__Assignment__. The reply to the records below should contain exactly the lines from the line with "Protein AF-A0AAV4W6X4-F1 (afdb_monomer)" through the line with "Solvent-accessible surface area (backb", and nothing besides.

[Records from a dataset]
++++++++
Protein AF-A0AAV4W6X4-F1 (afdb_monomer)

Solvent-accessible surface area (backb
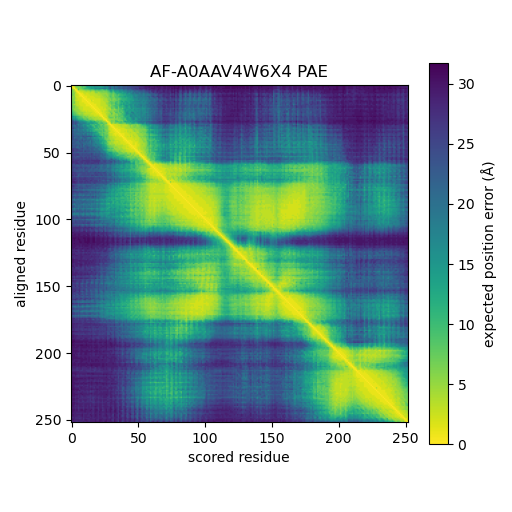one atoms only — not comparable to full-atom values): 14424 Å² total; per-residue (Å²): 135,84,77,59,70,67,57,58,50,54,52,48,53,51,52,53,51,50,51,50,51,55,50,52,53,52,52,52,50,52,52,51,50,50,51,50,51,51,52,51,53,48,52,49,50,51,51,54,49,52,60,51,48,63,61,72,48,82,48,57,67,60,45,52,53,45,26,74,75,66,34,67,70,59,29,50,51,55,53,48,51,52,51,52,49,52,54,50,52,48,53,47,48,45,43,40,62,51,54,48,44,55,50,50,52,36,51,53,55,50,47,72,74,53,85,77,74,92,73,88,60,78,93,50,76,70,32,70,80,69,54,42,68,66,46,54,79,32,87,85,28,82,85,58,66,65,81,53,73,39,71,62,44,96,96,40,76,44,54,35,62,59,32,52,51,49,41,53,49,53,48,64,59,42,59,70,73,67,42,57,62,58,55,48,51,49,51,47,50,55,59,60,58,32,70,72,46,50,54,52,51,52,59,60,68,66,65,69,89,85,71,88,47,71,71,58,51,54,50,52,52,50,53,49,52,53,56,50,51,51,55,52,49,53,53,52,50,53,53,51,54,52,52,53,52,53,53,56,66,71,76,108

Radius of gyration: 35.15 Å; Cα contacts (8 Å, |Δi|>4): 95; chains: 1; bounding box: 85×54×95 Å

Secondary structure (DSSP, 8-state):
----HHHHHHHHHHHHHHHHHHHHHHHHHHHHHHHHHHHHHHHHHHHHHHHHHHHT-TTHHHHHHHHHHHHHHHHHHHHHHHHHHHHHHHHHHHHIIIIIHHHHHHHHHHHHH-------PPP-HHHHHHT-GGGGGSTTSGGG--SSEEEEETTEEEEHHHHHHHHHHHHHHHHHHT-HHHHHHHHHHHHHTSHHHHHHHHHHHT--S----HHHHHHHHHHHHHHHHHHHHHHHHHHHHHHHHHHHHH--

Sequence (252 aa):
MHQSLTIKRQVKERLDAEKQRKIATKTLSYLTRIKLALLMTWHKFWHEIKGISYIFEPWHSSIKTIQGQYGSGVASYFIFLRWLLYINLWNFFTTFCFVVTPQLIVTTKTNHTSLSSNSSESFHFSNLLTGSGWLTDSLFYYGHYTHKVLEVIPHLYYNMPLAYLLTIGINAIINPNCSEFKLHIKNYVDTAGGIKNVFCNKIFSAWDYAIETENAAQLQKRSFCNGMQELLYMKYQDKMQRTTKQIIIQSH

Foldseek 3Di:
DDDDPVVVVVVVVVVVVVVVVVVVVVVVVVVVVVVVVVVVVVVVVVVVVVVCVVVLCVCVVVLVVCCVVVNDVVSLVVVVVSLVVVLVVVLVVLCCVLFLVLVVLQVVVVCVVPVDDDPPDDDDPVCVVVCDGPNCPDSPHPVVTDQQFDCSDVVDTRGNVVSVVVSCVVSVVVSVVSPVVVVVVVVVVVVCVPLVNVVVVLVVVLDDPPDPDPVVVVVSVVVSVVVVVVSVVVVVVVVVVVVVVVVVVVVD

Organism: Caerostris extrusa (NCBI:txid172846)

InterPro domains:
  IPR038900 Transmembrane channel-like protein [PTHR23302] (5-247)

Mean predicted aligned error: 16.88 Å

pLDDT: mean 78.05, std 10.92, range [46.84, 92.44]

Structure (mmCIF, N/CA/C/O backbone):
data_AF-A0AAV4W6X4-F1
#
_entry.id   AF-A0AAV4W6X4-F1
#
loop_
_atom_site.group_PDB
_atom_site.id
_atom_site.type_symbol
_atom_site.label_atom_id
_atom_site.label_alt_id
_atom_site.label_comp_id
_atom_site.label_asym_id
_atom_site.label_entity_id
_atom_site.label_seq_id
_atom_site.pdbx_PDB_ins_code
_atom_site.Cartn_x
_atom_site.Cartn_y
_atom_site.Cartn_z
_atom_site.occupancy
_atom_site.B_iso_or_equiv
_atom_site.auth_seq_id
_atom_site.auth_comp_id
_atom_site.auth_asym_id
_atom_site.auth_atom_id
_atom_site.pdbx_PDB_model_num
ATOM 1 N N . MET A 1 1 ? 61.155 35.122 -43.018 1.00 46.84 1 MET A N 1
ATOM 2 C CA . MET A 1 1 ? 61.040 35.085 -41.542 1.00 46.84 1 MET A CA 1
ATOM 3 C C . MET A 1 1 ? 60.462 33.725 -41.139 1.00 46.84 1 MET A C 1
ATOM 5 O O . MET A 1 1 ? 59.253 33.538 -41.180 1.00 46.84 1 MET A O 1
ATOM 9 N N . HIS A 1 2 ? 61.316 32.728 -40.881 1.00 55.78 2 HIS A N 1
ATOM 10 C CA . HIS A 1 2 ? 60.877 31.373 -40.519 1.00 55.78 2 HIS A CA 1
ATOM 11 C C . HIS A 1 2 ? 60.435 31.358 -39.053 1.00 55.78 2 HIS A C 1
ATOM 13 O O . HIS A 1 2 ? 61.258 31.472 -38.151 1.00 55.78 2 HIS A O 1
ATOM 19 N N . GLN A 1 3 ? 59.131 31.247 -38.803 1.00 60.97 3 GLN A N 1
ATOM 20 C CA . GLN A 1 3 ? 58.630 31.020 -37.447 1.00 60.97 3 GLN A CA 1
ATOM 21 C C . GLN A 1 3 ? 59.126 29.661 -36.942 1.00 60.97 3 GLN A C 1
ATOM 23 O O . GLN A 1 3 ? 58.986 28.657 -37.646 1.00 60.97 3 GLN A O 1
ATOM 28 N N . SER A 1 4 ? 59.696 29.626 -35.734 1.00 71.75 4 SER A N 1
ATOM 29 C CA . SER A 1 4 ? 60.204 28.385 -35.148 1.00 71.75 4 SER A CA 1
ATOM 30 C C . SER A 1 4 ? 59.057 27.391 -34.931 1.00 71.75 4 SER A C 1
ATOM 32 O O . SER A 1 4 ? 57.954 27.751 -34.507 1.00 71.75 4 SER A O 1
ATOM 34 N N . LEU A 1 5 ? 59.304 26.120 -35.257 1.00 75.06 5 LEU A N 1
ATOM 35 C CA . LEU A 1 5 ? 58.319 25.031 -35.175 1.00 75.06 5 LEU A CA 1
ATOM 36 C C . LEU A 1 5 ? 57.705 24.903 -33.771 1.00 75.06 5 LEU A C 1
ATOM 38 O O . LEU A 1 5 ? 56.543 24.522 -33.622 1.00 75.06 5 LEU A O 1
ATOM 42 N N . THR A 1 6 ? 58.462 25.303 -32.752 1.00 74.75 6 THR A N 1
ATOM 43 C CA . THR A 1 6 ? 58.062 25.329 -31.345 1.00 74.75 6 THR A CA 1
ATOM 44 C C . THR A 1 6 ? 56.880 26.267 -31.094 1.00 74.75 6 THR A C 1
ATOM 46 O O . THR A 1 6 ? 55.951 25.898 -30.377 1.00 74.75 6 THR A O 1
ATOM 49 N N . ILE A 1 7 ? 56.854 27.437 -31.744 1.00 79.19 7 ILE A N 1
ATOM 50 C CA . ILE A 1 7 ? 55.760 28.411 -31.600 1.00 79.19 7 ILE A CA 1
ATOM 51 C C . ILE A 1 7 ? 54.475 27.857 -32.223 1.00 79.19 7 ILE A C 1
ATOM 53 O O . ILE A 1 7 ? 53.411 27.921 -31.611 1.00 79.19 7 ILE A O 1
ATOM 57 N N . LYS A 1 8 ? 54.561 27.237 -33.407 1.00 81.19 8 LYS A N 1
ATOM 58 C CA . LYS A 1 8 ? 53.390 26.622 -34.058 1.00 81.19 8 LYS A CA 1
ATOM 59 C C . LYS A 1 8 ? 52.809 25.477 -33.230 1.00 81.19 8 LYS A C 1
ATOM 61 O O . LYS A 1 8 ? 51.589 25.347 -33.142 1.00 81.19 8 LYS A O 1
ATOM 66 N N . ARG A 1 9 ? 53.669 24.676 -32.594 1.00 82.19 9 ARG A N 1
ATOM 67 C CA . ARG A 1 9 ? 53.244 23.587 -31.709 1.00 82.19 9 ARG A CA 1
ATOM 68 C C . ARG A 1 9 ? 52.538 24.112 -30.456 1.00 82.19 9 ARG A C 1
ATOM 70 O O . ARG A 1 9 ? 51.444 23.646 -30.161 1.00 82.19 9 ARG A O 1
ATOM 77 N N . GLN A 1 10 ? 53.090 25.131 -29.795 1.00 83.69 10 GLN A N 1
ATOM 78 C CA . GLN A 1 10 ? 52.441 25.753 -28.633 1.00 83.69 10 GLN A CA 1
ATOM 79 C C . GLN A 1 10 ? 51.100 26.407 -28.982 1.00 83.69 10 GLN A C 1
++++++++
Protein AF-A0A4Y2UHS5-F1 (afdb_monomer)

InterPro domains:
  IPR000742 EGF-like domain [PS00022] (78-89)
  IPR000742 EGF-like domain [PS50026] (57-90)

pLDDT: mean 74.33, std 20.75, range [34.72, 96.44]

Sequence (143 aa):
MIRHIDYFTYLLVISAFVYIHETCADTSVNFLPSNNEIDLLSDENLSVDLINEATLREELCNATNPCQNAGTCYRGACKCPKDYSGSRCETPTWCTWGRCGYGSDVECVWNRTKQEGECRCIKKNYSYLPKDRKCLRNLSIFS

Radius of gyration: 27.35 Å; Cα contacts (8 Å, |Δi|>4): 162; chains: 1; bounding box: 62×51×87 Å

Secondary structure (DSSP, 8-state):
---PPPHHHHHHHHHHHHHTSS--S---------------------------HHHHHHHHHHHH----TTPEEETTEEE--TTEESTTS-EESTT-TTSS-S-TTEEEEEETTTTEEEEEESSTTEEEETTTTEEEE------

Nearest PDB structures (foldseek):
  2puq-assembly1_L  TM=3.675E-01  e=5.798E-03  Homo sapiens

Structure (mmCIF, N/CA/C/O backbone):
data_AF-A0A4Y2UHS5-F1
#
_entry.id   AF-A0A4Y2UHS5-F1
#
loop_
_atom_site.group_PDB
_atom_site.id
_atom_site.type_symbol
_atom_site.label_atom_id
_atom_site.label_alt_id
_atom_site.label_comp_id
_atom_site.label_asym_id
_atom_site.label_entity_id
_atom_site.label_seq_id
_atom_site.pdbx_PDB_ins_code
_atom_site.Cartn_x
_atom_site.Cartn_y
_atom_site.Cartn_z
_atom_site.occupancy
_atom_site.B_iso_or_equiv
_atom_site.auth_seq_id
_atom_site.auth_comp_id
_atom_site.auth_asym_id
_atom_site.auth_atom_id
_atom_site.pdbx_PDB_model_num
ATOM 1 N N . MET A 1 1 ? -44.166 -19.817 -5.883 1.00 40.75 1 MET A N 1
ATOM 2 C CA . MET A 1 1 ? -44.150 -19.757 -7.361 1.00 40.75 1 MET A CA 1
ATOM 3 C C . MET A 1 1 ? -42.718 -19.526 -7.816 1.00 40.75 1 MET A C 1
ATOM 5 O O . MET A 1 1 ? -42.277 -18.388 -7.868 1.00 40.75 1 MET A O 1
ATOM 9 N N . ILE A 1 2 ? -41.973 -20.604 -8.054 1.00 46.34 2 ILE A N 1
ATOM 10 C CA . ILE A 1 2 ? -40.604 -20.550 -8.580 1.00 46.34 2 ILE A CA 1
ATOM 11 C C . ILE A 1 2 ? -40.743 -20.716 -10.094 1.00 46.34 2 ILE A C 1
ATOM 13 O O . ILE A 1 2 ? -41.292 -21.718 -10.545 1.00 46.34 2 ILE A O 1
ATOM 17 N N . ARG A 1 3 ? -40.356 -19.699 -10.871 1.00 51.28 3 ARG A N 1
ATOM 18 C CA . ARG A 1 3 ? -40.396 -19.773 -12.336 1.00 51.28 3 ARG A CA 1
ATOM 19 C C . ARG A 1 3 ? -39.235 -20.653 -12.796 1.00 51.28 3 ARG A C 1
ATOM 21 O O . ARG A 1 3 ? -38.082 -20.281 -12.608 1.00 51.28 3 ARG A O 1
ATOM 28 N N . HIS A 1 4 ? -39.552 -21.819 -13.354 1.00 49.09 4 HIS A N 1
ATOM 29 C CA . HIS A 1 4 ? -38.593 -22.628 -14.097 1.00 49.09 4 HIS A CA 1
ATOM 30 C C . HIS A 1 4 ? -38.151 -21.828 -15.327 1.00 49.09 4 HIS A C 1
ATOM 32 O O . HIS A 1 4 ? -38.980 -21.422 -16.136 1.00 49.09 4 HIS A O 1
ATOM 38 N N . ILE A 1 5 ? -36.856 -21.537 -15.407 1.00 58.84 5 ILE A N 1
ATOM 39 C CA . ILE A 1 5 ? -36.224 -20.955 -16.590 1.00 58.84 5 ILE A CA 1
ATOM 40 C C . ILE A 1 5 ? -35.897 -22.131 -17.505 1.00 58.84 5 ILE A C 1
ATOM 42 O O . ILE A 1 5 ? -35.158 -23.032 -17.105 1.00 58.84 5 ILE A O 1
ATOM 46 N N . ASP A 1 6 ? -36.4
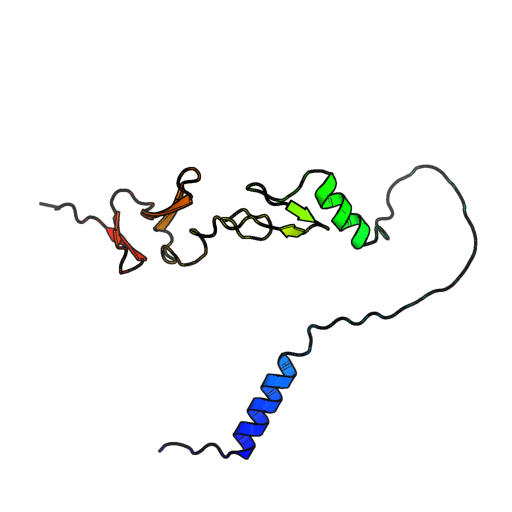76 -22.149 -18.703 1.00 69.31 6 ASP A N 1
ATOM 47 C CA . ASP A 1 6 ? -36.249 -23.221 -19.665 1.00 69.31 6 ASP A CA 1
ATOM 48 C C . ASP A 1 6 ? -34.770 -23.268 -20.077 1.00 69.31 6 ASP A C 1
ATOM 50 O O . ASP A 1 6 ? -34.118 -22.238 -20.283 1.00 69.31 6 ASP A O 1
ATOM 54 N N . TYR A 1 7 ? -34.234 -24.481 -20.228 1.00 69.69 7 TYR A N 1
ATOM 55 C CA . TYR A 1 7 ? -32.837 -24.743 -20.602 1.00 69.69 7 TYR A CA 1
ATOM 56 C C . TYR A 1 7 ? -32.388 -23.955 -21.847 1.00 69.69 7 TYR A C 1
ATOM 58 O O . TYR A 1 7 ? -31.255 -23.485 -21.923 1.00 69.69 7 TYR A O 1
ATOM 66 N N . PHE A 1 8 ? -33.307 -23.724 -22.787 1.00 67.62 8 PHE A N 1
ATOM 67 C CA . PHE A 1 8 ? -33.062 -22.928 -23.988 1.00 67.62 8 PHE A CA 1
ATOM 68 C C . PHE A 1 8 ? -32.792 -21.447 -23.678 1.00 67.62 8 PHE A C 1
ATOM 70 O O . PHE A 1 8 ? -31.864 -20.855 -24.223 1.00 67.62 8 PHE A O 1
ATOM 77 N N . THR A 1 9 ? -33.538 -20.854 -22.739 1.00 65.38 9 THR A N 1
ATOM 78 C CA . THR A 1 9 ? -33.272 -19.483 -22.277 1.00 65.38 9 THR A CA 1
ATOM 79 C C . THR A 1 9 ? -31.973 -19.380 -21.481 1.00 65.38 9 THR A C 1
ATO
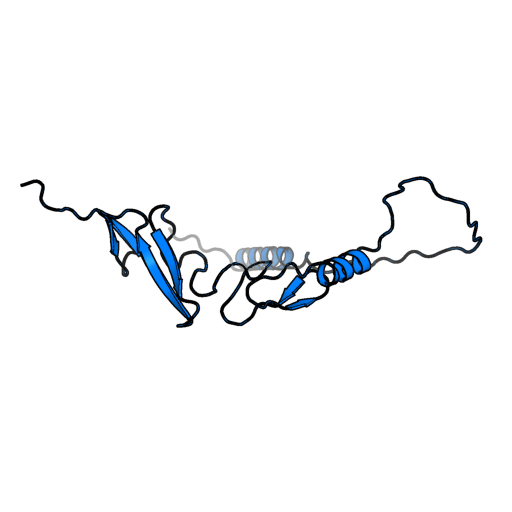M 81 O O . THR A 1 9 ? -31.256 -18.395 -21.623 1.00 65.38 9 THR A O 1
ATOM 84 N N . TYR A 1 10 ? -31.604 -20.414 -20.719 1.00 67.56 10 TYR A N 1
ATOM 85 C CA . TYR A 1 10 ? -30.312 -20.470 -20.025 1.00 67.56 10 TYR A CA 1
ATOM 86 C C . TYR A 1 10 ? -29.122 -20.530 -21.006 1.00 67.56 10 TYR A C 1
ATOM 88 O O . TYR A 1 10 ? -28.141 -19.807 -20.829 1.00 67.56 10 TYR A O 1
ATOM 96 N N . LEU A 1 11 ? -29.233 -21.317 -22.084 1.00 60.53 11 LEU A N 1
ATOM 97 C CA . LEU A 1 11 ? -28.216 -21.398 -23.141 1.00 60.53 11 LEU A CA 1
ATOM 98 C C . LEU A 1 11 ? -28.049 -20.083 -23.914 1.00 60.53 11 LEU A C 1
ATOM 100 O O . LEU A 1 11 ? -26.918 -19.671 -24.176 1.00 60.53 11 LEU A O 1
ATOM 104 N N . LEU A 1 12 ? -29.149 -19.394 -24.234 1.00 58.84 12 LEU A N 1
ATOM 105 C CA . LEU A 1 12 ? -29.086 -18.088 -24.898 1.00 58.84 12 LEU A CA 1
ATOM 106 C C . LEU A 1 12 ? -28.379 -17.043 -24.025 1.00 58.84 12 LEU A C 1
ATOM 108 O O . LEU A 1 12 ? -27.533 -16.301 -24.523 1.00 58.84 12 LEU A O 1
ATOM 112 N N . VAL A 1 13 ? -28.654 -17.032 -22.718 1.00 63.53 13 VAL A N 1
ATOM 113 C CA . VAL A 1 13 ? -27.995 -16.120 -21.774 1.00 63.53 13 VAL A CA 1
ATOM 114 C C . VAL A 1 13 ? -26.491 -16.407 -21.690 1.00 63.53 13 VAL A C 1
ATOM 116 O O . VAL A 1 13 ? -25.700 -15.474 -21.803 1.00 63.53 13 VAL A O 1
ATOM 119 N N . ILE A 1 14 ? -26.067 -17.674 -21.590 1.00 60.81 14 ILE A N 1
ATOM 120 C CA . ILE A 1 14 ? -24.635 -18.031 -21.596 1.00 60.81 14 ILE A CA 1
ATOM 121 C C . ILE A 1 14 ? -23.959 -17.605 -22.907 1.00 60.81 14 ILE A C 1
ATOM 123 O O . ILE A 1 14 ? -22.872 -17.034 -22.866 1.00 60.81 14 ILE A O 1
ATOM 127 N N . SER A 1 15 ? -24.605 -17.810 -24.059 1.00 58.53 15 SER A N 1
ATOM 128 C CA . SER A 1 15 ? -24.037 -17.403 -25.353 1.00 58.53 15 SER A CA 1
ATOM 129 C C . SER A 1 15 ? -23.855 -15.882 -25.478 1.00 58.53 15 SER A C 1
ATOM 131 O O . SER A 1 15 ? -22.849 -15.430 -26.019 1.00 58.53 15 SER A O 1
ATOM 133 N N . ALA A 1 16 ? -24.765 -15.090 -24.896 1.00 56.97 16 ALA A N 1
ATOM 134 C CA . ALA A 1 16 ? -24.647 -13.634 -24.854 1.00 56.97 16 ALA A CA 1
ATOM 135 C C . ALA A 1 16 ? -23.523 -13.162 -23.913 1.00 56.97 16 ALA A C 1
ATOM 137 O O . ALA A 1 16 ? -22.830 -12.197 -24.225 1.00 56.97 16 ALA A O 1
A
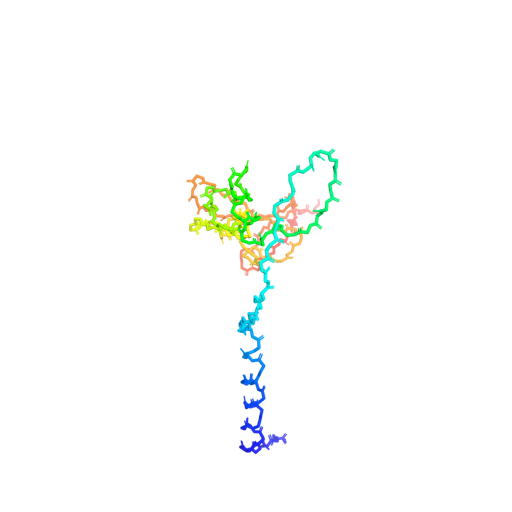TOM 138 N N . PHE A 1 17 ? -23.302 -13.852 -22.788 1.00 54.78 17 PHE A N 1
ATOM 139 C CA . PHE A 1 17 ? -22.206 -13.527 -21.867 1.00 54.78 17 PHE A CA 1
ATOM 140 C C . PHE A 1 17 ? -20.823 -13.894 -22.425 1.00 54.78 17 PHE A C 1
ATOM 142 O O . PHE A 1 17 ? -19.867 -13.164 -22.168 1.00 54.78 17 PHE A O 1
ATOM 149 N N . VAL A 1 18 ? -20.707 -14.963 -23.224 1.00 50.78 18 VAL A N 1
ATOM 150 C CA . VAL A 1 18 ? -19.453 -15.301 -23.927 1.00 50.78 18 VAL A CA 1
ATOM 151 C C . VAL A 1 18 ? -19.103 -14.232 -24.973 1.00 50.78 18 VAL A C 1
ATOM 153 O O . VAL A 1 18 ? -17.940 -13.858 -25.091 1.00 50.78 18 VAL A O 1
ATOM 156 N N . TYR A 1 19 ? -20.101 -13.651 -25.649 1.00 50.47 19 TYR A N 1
++++++++
__Your response__.
Protein AF-A0AAV4W6X4-F1 (afdb_monomer)

Solvent-accessible surface area (backb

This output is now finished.